| WORK REQUIRED |
All that is wanted is the lines from the first line of the listing below through the line containing "ATOM 13 O O", written out exactly with pictures left out.

Start of DATA SHOWN

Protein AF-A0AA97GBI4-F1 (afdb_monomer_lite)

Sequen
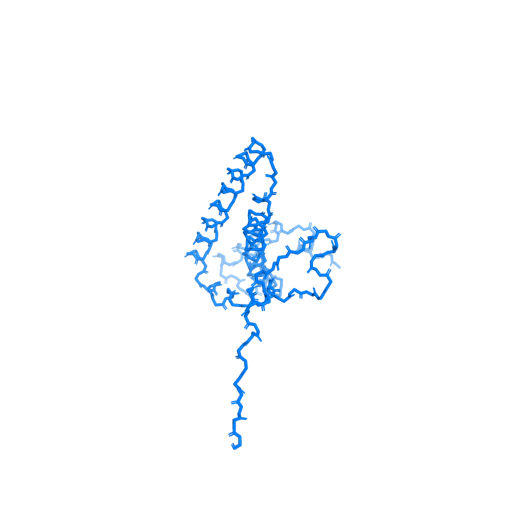ce (143 aa):
MENLYDTDFYTWCHQQAELIRQGRFNELDMDNLNEEVEDMGRARYRALESCLEQLFLHALKSQTQWKKDDLHEMDQWFRSWSISIGKKRVAILKELKKNPGLHNKLDEIFLTLTNIPENWPPTRCSANPTLSRLNAHGPTNKS

Secondary structure (DSSP, 8-state):
---HHHH-HHHHHHHHHHHHHTT-GGGS-HHHHHHHHHHHHHHHHHHHHHHHHHHHHHHHHHHHHTT-S-HHHHHHHHHHHHHHHHHHHHHHHHHHHH-GGGGGGHHHHHHHHH---TT-S-S-----GGGGGTT--------

Structure (mmCIF, N/CA/C/O backbone):
data_AF-A0AA97GBI4-F1
#
_entry.id   AF-A0AA97GBI4-F1
#
loop_
_atom_site.group_PDB
_atom_site.id
_atom_site.type_symbol
_atom_site.label_atom_id
_atom_site.label_alt_id
_atom_site.label_comp_id
_atom_site.label_asym_id
_atom_site.label_entity_id
_atom_site.label_seq_id
_atom_site.pdbx_PDB_ins_code
_atom_site.Cartn_x
_atom_site.Cartn_y
_atom_site.Cartn_z
_atom_site.occupancy
_atom_site.B_iso_or_equiv
_atom_site.auth_seq_id
_atom_site.auth_comp_id
_atom_site.auth_asym_id
_atom_site.auth_atom_id
_atom_site.pdbx_PDB_model_num
ATOM 1 N N . MET A 1 1 ? -20.305 19.525 10.251 1.00 49.22 1 MET A N 1
ATOM 2 C CA . MET A 1 1 ? -19.448 18.998 11.330 1.00 49.22 1 MET A CA 1
ATOM 3 C C . MET A 1 1 ? -18.330 18.261 10.635 1.00 49.22 1 MET A C 1
ATOM 5 O O . MET A 1 1 ? -18.643 17.465 9.762 1.00 49.22 1 MET A O 1
ATOM 9 N N . GLU A 1 2 ? -17.080 18.607 10.918 1.00 66.38 2 GLU A N 1
ATOM 10 C CA . GLU A 1 2 ? -15.926 17.904 10.349 1.00 66.38 2 GLU A CA 1
ATOM 11 C C . GLU A 1 2 ? -15.860 16.488 10.934 1.00 66.38 2 GLU A C 1
ATOM 13 O O . GLU A 1 2 ? -16.014 16.315 12.145 1.00 66.38 2 GLU A O 1
ATOM 18 N N . ASN A 1 3 ? -15.707 15.479 10.074 1.00 83.62 3 ASN A N 1
ATOM 19 C CA . ASN A 1 3 ? -15.540 14.097 10.504 1.00 83.62 3 ASN A CA 1
ATOM 20 C C . ASN A 1 3 ? -14.109 13.919 11.048 1.00 83.62 3 ASN A C 1
ATOM 22 O O . ASN A 1 3 ? -13.151 14.471 10.501 1.00 83.62 3 ASN A O 1
ATOM 26 N N . LEU A 1 4 ? -13.953 13.154 12.133 1.00 88.69 4 LEU A N 1
ATOM 27 C CA . LEU A 1 4 ? -12.635 12.815 12.673 1.00 88.69 4 LEU A CA 1
ATOM 28 C C . LEU A 1 4 ? -11.790 12.057 11.639 1.00 88.69 4 LEU A C 1
ATOM 30 O O . LEU A 1 4 ? -10.579 12.230 11.611 1.00 88.69 4 LEU A O 1
ATOM 34 N N . TYR A 1 5 ? -12.434 11.286 10.760 1.00 89.94 5 TYR A N 1
ATOM 35 C CA . TYR A 1 5 ? -11.799 10.654 9.605 1.00 89.94 5 TYR A CA 1
ATOM 36 C C . TYR A 1 5 ? -11.049 11.669 8.721 1.00 89.94 5 TYR A C 1
ATOM 38 O O . TYR A 1 5 ? -9.868 11.480 8.440 1.00 89.94 5 TYR A O 1
ATOM 46 N N . ASP A 1 6 ? -11.694 12.786 8.370 1.00 89.88 6 ASP A N 1
ATOM 47 C CA . ASP A 1 6 ? -11.129 13.799 7.465 1.00 89.88 6 ASP A CA 1
ATOM 48 C C . ASP A 1 6 ? -10.055 14.675 8.131 1.00 89.88 6 ASP A C 1
ATOM 50 O O . ASP A 1 6 ? -9.180 15.226 7.462 1.00 89.88 6 ASP A O 1
ATOM 54 N N . THR A 1 7 ? -10.138 14.848 9.452 1.00 93.25 7 THR A N 1
ATOM 55 C CA . THR A 1 7 ? -9.332 15.831 10.201 1.00 93.25 7 THR A CA 1
ATOM 56 C C . THR A 1 7 ? -8.181 15.220 10.992 1.00 93.25 7 THR A C 1
ATOM 58 O O . THR A 1 7 ? -7.126 15.842 11.111 1.00 93.25 7 THR A O 1
ATOM 61 N N . ASP A 1 8 ? -8.355 14.007 11.515 1.00 94.25 8 ASP A N 1
ATOM 62 C CA . ASP A 1 8 ? -7.338 13.257 12.251 1.00 94.25 8 ASP A CA 1
ATOM 63 C C . ASP A 1 8 ? -7.514 11.747 12.028 1.00 94.25 8 ASP A C 1
ATOM 65 O O . ASP A 1 8 ? -7.968 10.983 12.889 1.00 94.25 8 ASP A O 1
ATOM 69 N N . PHE A 1 9 ? -7.097 11.318 10.838 1.00 91.62 9 PHE A N 1
ATOM 70 C CA . PHE A 1 9 ? -7.138 9.925 10.406 1.00 91.62 9 PHE A CA 1
ATOM 71 C C . PHE A 1 9 ? -6.436 8.962 11.378 1.00 91.62 9 PHE A C 1
ATOM 73 O O . PHE A 1 9 ? -6.895 7.838 11.589 1.00 91.62 9 PHE A O 1
ATOM 80 N N . TYR A 1 10 ? -5.327 9.385 11.998 1.00 92.88 10 TYR A N 1
ATOM 81 C CA . TYR A 1 10 ? -4.576 8.542 12.930 1.00 92.88 10 TYR A CA 1
ATOM 82 C C . TYR A 1 10 ? -5.397 8.244 14.186 1.00 92.88 10 TYR A C 1
ATOM 84 O O . TYR A 1 10 ? -5.524 7.082 14.592 1.00 92.88 10 TYR A O 1
ATOM 92 N N . THR A 1 11 ? -5.980 9.283 14.785 1.00 95.75 11 THR A N 1
ATOM 93 C CA . THR A 1 11 ? -6.839 9.122 15.958 1.00 95.75 11 THR A CA 1
ATOM 94 C C . THR A 1 11 ? -8.102 8.342 15.601 1.00 95.75 11 THR A C 1
ATOM 96 O O . THR A 1 11 ? -8.471 7.434 16.350 1.00 95.75 11 THR A O 1
ATOM 99 N N . TRP A 1 12 ? -8.717 8.610 14.442 1.00 96.38 12 TRP A N 1
ATOM 100 C CA . TRP A 1 12 ? -9.858 7.835 13.945 1.00 96.38 12 TRP A CA 1
ATOM 101 C C . TRP A 1 12 ? -9.519 6.339 13.825 1.00 96.38 12 TRP A C 1
ATOM 103 O O . TRP A 1 12 ? -10.211 5.511 14.418 1.00 96.38 12 TRP A O 1
ATOM 113 N N . CYS A 1 13 ? -8.401 5.976 13.185 1.00 94.38 13 CYS A N 1
ATOM 114 C CA . CYS A 1 13 ? -7.955 4.581 13.059 1.00 94.38 13 CYS A CA 1
ATOM 115 C C . CYS A 1 13 ? -7.798 3.896 14.423 1.00 94.38 13 CYS A C 1
ATOM 117 O O . CYS A 1 13 ? -8.226 2.755 14.620 1.00 94.38 13 CYS A O 1
ATOM 119 N N . HIS A 1 14 ? -7.180 4.590 15.382 1.00 95.94 14 HIS A N 1
ATOM 120 C CA . HIS A 1 14 ? -6.991 4.061 16.729 1.00 95.94 14 HIS A CA 1
ATOM 121 C C . HIS A 1 14 ? -8.316 3.825 17.454 1.00 95.94 14 HIS A C 1
ATOM 123 O O . HIS A 1 14 ? -8.459 2.801 18.129 1.00 95.94 14 HIS A O 1
ATOM 129 N N . GLN A 1 15 ? -9.279 4.736 17.296 1.00 95.69 15 GLN A N 1
ATOM 130 C CA . GLN A 1 15 ? -10.617 4.594 17.861 1.00 95.69 15 GLN A CA 1
ATOM 131 C C . GLN A 1 15 ? -11.364 3.408 17.248 1.00 95.69 15 GLN A C 1
ATOM 133 O O . GLN A 1 15 ? -11.864 2.569 17.997 1.00 95.69 15 GLN A O 1
ATOM 138 N N . GLN A 1 16 ? -11.369 3.268 15.917 1.00 96.00 16 GLN A N 1
ATOM 139 C CA . GLN A 1 16 ? -12.010 2.126 15.252 1.00 96.00 16 GLN A CA 1
ATOM 140 C C . GLN A 1 16 ? -11.386 0.794 15.700 1.00 96.00 16 GLN A C 1
ATOM 142 O O . GLN A 1 16 ? -12.093 -0.153 16.045 1.00 96.00 16 GLN A O 1
ATOM 147 N N . ALA A 1 17 ? -10.053 0.724 15.794 1.00 95.94 17 ALA A N 1
ATOM 148 C CA . ALA A 1 17 ? -9.362 -0.472 16.274 1.00 95.94 17 ALA A CA 1
ATOM 149 C C . ALA A 1 17 ? -9.713 -0.819 17.732 1.00 95.94 17 ALA A C 1
ATOM 151 O O . ALA A 1 17 ? -9.769 -1.997 18.094 1.00 95.94 17 ALA A O 1
ATOM 152 N N . GLU A 1 18 ? -9.937 0.188 18.576 1.00 97.12 18 GLU A N 1
ATOM 153 C CA . GLU A 1 18 ? -10.351 -0.020 19.962 1.00 97.12 18 GLU A CA 1
ATOM 154 C C . GLU A 1 18 ? -11.795 -0.518 20.064 1.00 97.12 18 GLU A C 1
ATOM 156 O O . GLU A 1 18 ? -12.055 -1.476 20.790 1.00 97.12 18 GLU A O 1
ATOM 161 N N . LEU A 1 19 ? -12.714 0.045 19.276 1.00 97.00 19 LEU A N 1
ATOM 162 C CA . LEU A 1 19 ? -14.096 -0.433 19.191 1.00 97.00 19 LEU A CA 1
ATOM 163 C C . LEU A 1 19 ? -14.162 -1.904 18.751 1.00 97.00 19 LEU A C 1
ATOM 165 O O . LEU A 1 19 ? -14.898 -2.689 19.353 1.00 97.00 19 LEU A O 1
ATOM 169 N N . ILE A 1 20 ? -13.333 -2.305 17.778 1.00 96.44 20 ILE A N 1
ATOM 170 C CA . ILE A 1 20 ? -13.202 -3.709 17.349 1.00 96.44 20 ILE A CA 1
ATOM 171 C C . ILE A 1 20 ? -12.716 -4.594 18.504 1.00 96.44 20 ILE A C 1
ATOM 173 O O . ILE A 1 20 ? -13.309 -5.642 18.762 1.00 96.44 20 ILE A O 1
ATOM 177 N N . ARG A 1 21 ? -11.664 -4.186 19.231 1.00 96.31 21 ARG A N 1
ATOM 178 C CA . ARG A 1 21 ? -11.138 -4.954 20.378 1.00 96.31 21 ARG A CA 1
ATOM 179 C C . ARG A 1 21 ? -12.165 -5.118 21.498 1.00 96.31 21 ARG A C 1
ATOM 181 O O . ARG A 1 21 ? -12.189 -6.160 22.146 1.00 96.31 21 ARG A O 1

End of DATA SHOWN

| TASK ANSWER |
Protein AF-A0AA97GBI4-F1 (afdb_monomer_lite)

Sequen
ce (143 aa):
MENLYDTDFYTWCHQQAELIRQGRFNELDMDNLNEEVEDMGRARYRALESCLEQLFLHALKSQTQWKKDDLHEMDQWFRSWSISIGKKRVAILKELKKNPGLHNKLDEIFLTLTNIPENWPPTRCSANPTLSRLNAHGPTNKS

Secondary structure (DSSP, 8-state):
---HHHH-HHHHHHHHHHHHHTT-GGGS-HHHHHHHHHHHHHHHHHHHHHHHHHHHHHHHHHHHHTT-S-HHHHHHHHHHHHHHHHHHHHHHHHHHHH-GGGGGGHHHHHHHHH---TT-S-S-----GGGGGTT--------

Structure (mmCIF, N/CA/C/O backbone):
data_AF-A0AA97GBI4-F1
#
_entry.id   AF-A0AA97GBI4-F1
#
loop_
_atom_site.group_PDB
_atom_site.id
_atom_site.type_symbol
_atom_site.label_atom_id
_atom_site.label_alt_id
_atom_site.label_comp_id
_atom_site.label_asym_id
_atom_site.label_entity_id
_atom_site.label_seq_id
_atom_site.pdbx_PDB_ins_code
_atom_site.Cartn_x
_atom_site.Cartn_y
_atom_site.Cartn_z
_atom_site.occupancy
_atom_site.B_iso_or_equiv
_atom_site.auth_seq_id
_atom_site.auth_comp_id
_atom_site.auth_asym_id
_atom_site.auth_atom_id
_atom_site.pdbx_PDB_model_num
ATOM 1 N N . MET A 1 1 ? -20.305 19.525 10.251 1.00 49.22 1 MET A N 1
ATOM 2 C CA . MET A 1 1 ? -19.448 18.998 11.330 1.00 49.22 1 MET A CA 1
ATOM 3 C C . MET A 1 1 ? -18.330 18.261 10.635 1.00 49.22 1 MET A C 1
ATOM 5 O O . MET A 1 1 ? -18.643 17.465 9.762 1.00 49.22 1 MET A O 1
ATOM 9 N N . GLU A 1 2 ? -17.080 18.607 10.918 1.00 66.38 2 GLU A N 1
ATOM 10 C CA . GLU A 1 2 ? -15.926 17.904 10.349 1.00 66.38 2 GLU A CA 1
ATOM 11 C C . GLU A 1 2 ? -15.860 16.488 10.934 1.00 66.38 2 GLU A C 1
ATOM 13 O O . GLU A 1 2 ? -16.014 16.315 12.145 1.00 66.38 2 GLU A O 1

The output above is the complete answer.